#### [Task statement]
Below are lines of data, and only some are wanted. Please repeat exactly those from the line that has "ATOM 101 C CA" through the line that has "ATOM 106 N N".

# # # # # # #

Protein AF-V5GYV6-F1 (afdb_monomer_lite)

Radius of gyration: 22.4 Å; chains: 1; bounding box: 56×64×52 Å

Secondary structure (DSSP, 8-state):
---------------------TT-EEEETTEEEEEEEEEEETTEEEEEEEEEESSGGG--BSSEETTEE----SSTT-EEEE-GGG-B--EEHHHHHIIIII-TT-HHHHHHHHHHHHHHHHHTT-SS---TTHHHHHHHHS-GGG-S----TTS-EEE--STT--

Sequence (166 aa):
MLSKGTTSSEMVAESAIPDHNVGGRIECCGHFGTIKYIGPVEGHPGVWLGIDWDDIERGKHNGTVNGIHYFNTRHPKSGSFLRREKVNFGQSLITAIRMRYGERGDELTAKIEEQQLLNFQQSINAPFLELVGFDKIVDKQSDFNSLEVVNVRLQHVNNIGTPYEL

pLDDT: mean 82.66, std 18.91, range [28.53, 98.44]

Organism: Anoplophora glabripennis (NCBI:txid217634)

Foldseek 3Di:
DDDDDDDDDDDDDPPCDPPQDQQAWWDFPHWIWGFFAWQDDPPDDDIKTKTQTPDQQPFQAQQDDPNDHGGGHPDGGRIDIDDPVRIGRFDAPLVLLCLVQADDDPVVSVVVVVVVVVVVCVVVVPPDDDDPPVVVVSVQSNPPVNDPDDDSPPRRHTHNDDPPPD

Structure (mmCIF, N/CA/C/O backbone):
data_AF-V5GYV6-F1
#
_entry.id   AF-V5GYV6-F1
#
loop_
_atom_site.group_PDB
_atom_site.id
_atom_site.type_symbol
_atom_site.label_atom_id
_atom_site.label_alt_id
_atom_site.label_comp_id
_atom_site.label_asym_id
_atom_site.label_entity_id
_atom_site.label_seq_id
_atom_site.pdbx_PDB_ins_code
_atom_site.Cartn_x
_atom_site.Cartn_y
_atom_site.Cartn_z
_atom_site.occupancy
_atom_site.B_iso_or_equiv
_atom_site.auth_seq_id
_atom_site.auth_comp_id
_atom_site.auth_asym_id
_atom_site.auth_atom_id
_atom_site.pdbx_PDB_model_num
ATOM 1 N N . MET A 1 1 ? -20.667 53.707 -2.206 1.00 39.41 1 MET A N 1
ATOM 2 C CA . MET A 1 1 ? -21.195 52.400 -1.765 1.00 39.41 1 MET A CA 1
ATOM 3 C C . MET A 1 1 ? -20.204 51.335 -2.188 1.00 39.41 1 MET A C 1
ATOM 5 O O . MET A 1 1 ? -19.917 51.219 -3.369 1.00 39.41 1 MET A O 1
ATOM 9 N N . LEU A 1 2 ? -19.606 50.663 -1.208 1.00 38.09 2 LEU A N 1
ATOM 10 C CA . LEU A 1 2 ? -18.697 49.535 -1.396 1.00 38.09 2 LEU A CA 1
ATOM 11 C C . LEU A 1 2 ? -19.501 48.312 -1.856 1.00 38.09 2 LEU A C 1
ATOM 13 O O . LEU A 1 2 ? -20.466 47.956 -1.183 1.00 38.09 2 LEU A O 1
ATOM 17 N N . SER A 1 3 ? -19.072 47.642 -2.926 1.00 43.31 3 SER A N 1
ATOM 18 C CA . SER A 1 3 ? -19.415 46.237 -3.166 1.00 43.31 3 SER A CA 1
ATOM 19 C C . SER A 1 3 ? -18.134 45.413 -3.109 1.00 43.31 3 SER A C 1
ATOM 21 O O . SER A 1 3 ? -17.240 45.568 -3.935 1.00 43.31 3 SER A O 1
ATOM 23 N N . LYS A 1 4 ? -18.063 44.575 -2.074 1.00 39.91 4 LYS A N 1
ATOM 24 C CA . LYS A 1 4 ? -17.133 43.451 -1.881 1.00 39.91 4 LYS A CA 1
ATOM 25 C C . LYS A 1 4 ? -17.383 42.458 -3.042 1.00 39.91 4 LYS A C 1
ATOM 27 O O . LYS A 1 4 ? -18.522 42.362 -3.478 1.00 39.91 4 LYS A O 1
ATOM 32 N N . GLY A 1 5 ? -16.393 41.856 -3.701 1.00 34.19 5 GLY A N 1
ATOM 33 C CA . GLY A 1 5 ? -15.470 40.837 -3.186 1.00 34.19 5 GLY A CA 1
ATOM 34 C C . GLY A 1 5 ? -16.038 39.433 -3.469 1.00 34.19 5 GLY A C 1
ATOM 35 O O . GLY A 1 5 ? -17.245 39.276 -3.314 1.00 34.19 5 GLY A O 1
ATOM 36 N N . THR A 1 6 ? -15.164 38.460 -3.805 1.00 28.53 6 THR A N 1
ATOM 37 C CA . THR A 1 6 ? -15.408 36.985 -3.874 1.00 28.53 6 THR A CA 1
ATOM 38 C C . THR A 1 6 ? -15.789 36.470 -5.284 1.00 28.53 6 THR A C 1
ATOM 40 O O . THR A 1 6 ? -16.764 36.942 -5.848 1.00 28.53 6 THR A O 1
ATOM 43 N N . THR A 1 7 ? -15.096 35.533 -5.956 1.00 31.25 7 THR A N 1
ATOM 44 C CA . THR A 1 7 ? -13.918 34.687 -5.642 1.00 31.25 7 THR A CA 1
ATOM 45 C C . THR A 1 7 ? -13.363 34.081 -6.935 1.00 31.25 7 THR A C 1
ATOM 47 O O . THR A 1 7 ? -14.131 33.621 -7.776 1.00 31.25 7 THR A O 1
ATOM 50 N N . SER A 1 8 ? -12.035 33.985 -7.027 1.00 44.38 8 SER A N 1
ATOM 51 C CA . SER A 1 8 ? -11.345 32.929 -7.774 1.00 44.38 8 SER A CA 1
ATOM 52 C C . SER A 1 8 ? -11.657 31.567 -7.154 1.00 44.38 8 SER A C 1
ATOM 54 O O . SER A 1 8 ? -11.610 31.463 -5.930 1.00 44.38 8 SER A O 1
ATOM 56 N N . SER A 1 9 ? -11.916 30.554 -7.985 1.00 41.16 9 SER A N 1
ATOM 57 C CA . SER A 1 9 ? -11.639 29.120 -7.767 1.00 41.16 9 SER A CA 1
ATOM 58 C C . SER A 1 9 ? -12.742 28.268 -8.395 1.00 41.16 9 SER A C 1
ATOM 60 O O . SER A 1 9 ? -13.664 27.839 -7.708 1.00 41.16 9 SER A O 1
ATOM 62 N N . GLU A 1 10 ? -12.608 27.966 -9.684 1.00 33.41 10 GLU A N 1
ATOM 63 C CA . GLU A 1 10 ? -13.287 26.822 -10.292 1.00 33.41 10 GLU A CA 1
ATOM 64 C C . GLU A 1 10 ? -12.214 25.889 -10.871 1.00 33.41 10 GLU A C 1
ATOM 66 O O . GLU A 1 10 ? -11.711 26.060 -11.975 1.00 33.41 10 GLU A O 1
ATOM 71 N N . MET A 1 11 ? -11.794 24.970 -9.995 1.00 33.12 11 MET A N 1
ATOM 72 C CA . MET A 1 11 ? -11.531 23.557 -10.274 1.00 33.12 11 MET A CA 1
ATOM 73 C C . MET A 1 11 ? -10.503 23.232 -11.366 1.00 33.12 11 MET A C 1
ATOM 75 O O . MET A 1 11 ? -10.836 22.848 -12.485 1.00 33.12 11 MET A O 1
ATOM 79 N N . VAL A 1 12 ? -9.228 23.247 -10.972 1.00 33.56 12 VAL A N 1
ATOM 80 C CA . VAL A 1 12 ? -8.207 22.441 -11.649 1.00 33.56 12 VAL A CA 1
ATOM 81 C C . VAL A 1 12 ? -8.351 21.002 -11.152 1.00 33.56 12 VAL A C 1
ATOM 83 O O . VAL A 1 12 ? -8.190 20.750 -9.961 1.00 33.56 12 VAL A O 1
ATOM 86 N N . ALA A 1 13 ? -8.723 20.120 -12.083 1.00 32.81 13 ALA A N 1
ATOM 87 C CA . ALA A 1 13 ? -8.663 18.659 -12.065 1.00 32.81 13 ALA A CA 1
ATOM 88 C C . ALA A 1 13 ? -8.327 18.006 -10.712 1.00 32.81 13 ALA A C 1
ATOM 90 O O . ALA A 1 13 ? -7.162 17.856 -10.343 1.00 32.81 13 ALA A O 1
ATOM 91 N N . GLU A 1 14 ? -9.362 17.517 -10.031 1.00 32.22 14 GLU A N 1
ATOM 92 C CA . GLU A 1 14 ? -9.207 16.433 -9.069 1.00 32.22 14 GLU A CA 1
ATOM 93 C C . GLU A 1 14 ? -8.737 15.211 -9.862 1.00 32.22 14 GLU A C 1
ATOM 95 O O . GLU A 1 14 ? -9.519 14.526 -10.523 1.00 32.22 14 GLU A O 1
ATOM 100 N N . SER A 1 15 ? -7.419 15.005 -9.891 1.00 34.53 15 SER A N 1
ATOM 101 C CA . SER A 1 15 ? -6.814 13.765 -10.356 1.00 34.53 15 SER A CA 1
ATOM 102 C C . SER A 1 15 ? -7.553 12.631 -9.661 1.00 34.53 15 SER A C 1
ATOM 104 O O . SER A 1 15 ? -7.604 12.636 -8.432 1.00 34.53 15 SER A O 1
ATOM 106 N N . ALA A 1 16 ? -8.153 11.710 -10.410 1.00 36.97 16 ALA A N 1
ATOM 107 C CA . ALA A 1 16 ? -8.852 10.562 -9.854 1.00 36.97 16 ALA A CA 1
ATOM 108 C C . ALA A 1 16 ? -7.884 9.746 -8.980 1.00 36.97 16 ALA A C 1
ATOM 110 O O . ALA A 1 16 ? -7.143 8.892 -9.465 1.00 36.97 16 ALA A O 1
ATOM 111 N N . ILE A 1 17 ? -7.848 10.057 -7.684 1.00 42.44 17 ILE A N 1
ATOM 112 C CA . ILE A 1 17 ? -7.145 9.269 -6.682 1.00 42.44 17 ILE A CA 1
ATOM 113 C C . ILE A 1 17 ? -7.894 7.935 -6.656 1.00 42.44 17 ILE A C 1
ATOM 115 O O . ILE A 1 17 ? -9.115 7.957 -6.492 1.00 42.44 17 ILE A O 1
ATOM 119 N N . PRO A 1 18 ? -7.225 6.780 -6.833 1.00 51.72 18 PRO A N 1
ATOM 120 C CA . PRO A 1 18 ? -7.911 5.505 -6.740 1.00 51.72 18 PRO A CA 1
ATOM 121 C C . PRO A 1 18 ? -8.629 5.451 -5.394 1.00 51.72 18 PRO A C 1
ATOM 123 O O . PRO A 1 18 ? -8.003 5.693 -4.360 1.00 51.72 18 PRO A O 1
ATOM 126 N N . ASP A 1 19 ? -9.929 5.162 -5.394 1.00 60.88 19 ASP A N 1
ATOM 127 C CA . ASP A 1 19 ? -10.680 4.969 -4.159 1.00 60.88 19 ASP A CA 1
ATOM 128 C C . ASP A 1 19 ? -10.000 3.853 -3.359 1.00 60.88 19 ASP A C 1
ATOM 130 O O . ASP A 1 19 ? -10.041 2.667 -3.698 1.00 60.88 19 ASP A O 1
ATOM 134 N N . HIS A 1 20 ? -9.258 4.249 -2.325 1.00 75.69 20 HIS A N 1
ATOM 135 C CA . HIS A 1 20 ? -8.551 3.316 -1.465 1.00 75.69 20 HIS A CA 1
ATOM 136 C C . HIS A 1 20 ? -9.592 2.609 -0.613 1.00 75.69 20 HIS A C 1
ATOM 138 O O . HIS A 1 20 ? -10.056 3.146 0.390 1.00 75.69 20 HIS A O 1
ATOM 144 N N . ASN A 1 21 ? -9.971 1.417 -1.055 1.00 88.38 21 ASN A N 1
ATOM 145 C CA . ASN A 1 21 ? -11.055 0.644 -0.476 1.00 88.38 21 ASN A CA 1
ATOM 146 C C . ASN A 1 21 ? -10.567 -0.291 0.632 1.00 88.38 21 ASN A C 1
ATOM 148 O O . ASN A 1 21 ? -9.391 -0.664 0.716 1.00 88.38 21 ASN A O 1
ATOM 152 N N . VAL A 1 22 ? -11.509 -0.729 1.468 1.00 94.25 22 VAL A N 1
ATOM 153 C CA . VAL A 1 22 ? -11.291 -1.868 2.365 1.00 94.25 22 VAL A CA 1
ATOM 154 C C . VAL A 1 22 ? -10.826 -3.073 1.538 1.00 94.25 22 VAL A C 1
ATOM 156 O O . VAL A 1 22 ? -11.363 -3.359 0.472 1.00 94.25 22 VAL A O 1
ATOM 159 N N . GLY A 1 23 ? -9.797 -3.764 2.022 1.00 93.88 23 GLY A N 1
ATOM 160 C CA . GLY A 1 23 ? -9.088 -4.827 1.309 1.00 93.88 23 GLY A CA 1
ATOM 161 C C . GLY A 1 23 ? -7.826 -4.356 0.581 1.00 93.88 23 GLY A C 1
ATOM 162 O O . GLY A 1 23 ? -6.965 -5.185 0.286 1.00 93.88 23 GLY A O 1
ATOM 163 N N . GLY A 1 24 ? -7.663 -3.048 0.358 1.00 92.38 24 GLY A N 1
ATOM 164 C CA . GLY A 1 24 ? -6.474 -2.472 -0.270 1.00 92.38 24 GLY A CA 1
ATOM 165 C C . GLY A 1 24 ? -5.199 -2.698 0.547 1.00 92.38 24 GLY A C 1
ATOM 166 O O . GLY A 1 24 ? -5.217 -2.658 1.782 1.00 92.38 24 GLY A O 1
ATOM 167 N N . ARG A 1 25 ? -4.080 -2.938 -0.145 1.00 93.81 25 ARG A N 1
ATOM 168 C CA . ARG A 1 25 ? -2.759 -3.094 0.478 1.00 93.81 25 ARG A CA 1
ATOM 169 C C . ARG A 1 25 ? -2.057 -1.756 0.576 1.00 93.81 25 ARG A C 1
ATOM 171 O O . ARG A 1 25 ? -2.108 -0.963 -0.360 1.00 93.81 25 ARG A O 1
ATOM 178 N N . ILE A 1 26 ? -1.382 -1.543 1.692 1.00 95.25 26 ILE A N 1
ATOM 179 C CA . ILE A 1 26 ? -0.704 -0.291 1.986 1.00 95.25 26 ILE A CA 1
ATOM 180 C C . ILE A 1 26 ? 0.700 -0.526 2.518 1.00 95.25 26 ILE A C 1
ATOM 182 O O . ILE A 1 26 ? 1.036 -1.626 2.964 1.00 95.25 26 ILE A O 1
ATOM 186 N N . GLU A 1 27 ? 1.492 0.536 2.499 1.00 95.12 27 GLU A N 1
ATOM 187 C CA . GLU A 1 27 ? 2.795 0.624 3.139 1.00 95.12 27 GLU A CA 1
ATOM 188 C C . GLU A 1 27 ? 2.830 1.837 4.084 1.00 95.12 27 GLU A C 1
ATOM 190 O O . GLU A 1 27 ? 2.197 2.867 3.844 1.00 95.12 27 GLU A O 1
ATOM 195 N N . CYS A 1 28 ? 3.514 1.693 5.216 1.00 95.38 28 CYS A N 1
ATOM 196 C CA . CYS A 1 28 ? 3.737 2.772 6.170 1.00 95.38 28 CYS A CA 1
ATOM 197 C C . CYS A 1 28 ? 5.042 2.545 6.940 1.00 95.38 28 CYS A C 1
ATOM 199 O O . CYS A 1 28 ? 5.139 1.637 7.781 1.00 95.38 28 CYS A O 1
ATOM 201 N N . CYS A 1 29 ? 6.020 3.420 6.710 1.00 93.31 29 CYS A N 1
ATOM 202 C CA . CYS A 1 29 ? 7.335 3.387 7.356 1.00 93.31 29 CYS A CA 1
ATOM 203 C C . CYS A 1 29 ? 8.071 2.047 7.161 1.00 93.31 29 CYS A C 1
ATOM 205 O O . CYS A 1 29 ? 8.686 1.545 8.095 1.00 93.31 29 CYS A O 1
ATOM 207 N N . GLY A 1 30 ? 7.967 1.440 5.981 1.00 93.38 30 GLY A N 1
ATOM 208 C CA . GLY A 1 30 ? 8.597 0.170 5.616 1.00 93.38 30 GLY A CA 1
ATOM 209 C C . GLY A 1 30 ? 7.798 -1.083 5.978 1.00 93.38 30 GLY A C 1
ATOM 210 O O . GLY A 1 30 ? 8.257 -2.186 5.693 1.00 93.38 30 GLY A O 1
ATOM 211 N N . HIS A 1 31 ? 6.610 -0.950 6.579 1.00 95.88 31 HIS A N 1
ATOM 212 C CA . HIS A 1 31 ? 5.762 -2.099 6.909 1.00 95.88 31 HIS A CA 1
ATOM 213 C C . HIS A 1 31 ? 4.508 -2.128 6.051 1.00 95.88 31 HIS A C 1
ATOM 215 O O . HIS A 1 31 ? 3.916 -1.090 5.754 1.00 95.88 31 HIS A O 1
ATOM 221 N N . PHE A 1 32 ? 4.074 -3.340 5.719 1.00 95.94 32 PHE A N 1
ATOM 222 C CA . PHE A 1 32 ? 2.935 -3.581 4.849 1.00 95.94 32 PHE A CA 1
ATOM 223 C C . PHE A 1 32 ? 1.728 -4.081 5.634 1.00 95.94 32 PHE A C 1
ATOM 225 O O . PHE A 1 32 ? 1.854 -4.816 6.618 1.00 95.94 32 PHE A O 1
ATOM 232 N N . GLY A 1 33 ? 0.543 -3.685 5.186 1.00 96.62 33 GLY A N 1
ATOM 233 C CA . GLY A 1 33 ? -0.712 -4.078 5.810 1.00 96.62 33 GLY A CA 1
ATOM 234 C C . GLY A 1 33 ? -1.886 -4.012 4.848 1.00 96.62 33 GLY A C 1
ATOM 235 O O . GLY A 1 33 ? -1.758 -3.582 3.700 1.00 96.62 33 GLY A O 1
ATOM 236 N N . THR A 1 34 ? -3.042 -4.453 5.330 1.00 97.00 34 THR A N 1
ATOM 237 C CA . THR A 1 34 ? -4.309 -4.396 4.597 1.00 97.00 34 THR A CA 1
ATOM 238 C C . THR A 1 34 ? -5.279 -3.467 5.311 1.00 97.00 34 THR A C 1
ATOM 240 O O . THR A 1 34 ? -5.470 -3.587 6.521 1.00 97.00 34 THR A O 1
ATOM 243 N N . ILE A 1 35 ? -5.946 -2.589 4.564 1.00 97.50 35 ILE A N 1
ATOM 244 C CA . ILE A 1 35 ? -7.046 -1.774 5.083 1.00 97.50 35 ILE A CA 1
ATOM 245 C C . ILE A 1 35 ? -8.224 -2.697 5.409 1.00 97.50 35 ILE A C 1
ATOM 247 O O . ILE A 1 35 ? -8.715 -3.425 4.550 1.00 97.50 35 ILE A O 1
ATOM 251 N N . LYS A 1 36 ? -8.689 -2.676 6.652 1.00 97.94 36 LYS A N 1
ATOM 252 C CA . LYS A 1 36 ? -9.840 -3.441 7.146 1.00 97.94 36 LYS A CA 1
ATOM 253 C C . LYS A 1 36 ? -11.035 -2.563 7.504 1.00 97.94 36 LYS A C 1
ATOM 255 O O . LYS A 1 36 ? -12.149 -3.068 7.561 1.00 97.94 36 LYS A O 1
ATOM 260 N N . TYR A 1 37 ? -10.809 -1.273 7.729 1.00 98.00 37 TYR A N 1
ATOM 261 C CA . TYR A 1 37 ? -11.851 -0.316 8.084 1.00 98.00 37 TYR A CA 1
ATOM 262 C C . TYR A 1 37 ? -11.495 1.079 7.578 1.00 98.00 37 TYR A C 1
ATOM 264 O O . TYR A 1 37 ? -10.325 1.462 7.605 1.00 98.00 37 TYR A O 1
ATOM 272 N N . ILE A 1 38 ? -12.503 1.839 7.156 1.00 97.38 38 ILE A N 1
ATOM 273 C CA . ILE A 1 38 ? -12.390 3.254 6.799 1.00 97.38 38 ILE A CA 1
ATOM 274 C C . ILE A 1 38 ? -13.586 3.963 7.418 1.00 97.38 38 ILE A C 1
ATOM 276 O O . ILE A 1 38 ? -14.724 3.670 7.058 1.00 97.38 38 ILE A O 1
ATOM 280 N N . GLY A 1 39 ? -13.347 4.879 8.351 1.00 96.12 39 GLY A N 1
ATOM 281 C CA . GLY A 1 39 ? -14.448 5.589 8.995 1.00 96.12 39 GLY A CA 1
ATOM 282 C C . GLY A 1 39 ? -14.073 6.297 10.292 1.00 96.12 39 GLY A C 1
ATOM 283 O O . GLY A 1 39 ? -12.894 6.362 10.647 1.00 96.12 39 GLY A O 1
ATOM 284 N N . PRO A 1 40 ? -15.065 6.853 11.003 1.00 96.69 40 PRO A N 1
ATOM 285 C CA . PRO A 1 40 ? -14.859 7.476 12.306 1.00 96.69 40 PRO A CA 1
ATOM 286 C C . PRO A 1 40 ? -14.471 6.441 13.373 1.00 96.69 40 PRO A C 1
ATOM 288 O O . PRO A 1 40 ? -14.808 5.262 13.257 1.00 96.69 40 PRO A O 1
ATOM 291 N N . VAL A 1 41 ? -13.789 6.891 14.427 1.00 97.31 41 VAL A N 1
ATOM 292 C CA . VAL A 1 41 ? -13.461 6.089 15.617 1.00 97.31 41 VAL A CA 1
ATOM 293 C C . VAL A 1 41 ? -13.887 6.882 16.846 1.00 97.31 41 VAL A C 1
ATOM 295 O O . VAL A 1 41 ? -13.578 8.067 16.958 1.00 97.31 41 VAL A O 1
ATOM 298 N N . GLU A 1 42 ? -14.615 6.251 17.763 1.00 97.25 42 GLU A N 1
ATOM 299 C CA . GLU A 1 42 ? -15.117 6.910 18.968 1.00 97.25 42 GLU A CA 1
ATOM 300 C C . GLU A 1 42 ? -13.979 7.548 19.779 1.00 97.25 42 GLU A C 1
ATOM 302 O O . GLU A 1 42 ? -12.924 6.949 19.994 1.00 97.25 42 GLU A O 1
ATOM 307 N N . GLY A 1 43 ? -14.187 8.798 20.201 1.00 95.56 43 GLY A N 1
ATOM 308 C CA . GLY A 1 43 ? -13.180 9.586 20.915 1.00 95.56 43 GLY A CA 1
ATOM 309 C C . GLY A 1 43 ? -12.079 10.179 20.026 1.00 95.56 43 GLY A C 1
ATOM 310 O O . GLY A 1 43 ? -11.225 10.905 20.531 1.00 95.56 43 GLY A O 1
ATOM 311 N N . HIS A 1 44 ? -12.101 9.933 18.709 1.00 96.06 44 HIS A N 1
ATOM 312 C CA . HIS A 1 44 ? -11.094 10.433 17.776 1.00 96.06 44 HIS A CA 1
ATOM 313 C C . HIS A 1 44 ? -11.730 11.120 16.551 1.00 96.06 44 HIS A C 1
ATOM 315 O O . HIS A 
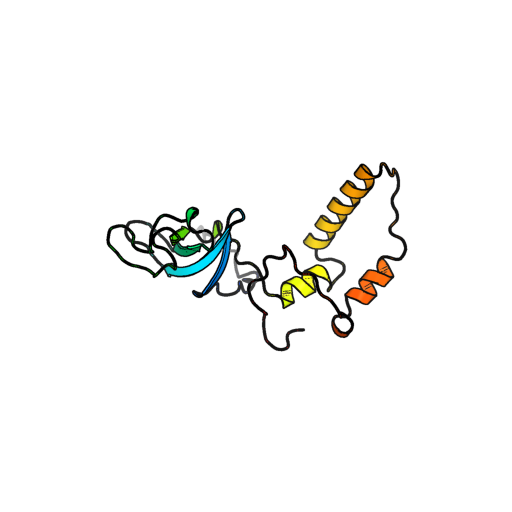1 44 ? -12.340 10.455 15.715 1.00 96.06 44 HIS A O 1
ATOM 321 N N . PRO A 1 45 ? -11.552 12.442 16.365 1.00 95.69 45 PRO A N 1
ATOM 322 C CA . PRO A 1 45 ? -12.211 13.174 15.281 1.00 95.69 45 PRO A CA 1
ATOM 323 C C . PRO A 1 45 ? -11.713 12.750 13.892 1.00 95.69 45 PRO A C 1
ATOM 325 O O . PRO A 1 45 ? -10.554 12.366 13.730 1.00 95.69 45 PRO A O 1
ATOM 328 N N . GLY A 1 46 ? -12.558 12.892 12.870 1.00 94.56 46 GLY A N 1
ATOM 329 C CA . GLY A 1 46 ? -12.217 12.636 11.465 1.00 94.56 46 GLY A CA 1
ATOM 330 C C . GLY A 1 46 ? -12.185 11.154 11.071 1.00 94.56 46 GLY A C 1
ATOM 331 O O . GLY A 1 46 ? -12.516 10.273 11.860 1.00 94.56 46 GLY A O 1
ATOM 332 N N . VAL A 1 47 ? -11.773 10.888 9.830 1.00 95.06 47 VAL A N 1
ATOM 333 C CA . VAL A 1 47 ? -11.701 9.532 9.264 1.00 95.06 47 VAL A CA 1
ATOM 334 C C . VAL A 1 47 ? -10.380 8.860 9.639 1.00 95.06 47 VAL A C 1
ATOM 336 O O . VAL A 1 47 ? -9.317 9.493 9.661 1.00 95.06 47 VAL A O 1
ATOM 339 N N . TRP A 1 48 ? -10.459 7.567 9.930 1.00 97.44 48 TRP A N 1
ATOM 340 C CA . TRP A 1 48 ? -9.341 6.701 10.263 1.00 97.44 48 TRP A CA 1
ATOM 341 C C . TRP A 1 48 ? -9.353 5.441 9.411 1.00 97.44 48 TRP A C 1
ATOM 343 O O . TRP A 1 48 ? -10.404 4.943 9.009 1.00 97.44 48 TRP A O 1
ATOM 353 N N . LEU A 1 49 ? -8.156 4.910 9.191 1.00 98.06 49 LEU A N 1
ATOM 354 C CA . LEU A 1 49 ? -7.928 3.651 8.507 1.00 98.06 49 LEU A CA 1
ATOM 355 C C . LEU A 1 49 ? -7.570 2.595 9.542 1.00 98.06 49 LEU A C 1
ATOM 357 O O . LEU A 1 49 ? -6.530 2.696 10.192 1.00 98.06 49 LEU A O 1
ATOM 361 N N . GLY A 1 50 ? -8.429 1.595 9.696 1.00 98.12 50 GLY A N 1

# # # # # # #

#### [Answer to the exercise]
ATOM 101 C CA . SER A 1 15 ? -6.814 13.765 -10.356 1.00 34.53 15 SER A CA 1
ATOM 102 C C . SER A 1 15 ? -7.553 12.631 -9.661 1.00 34.53 15 SER A C 1
ATOM 104 O O . SER A 1 15 ? -7.604 12.636 -8.432 1.00 34.53 15 SER A O 1
ATOM 106 N N . ALA A 1 16 ? -8.153 11.710 -10.410 1.00 36.97 16 ALA A N 1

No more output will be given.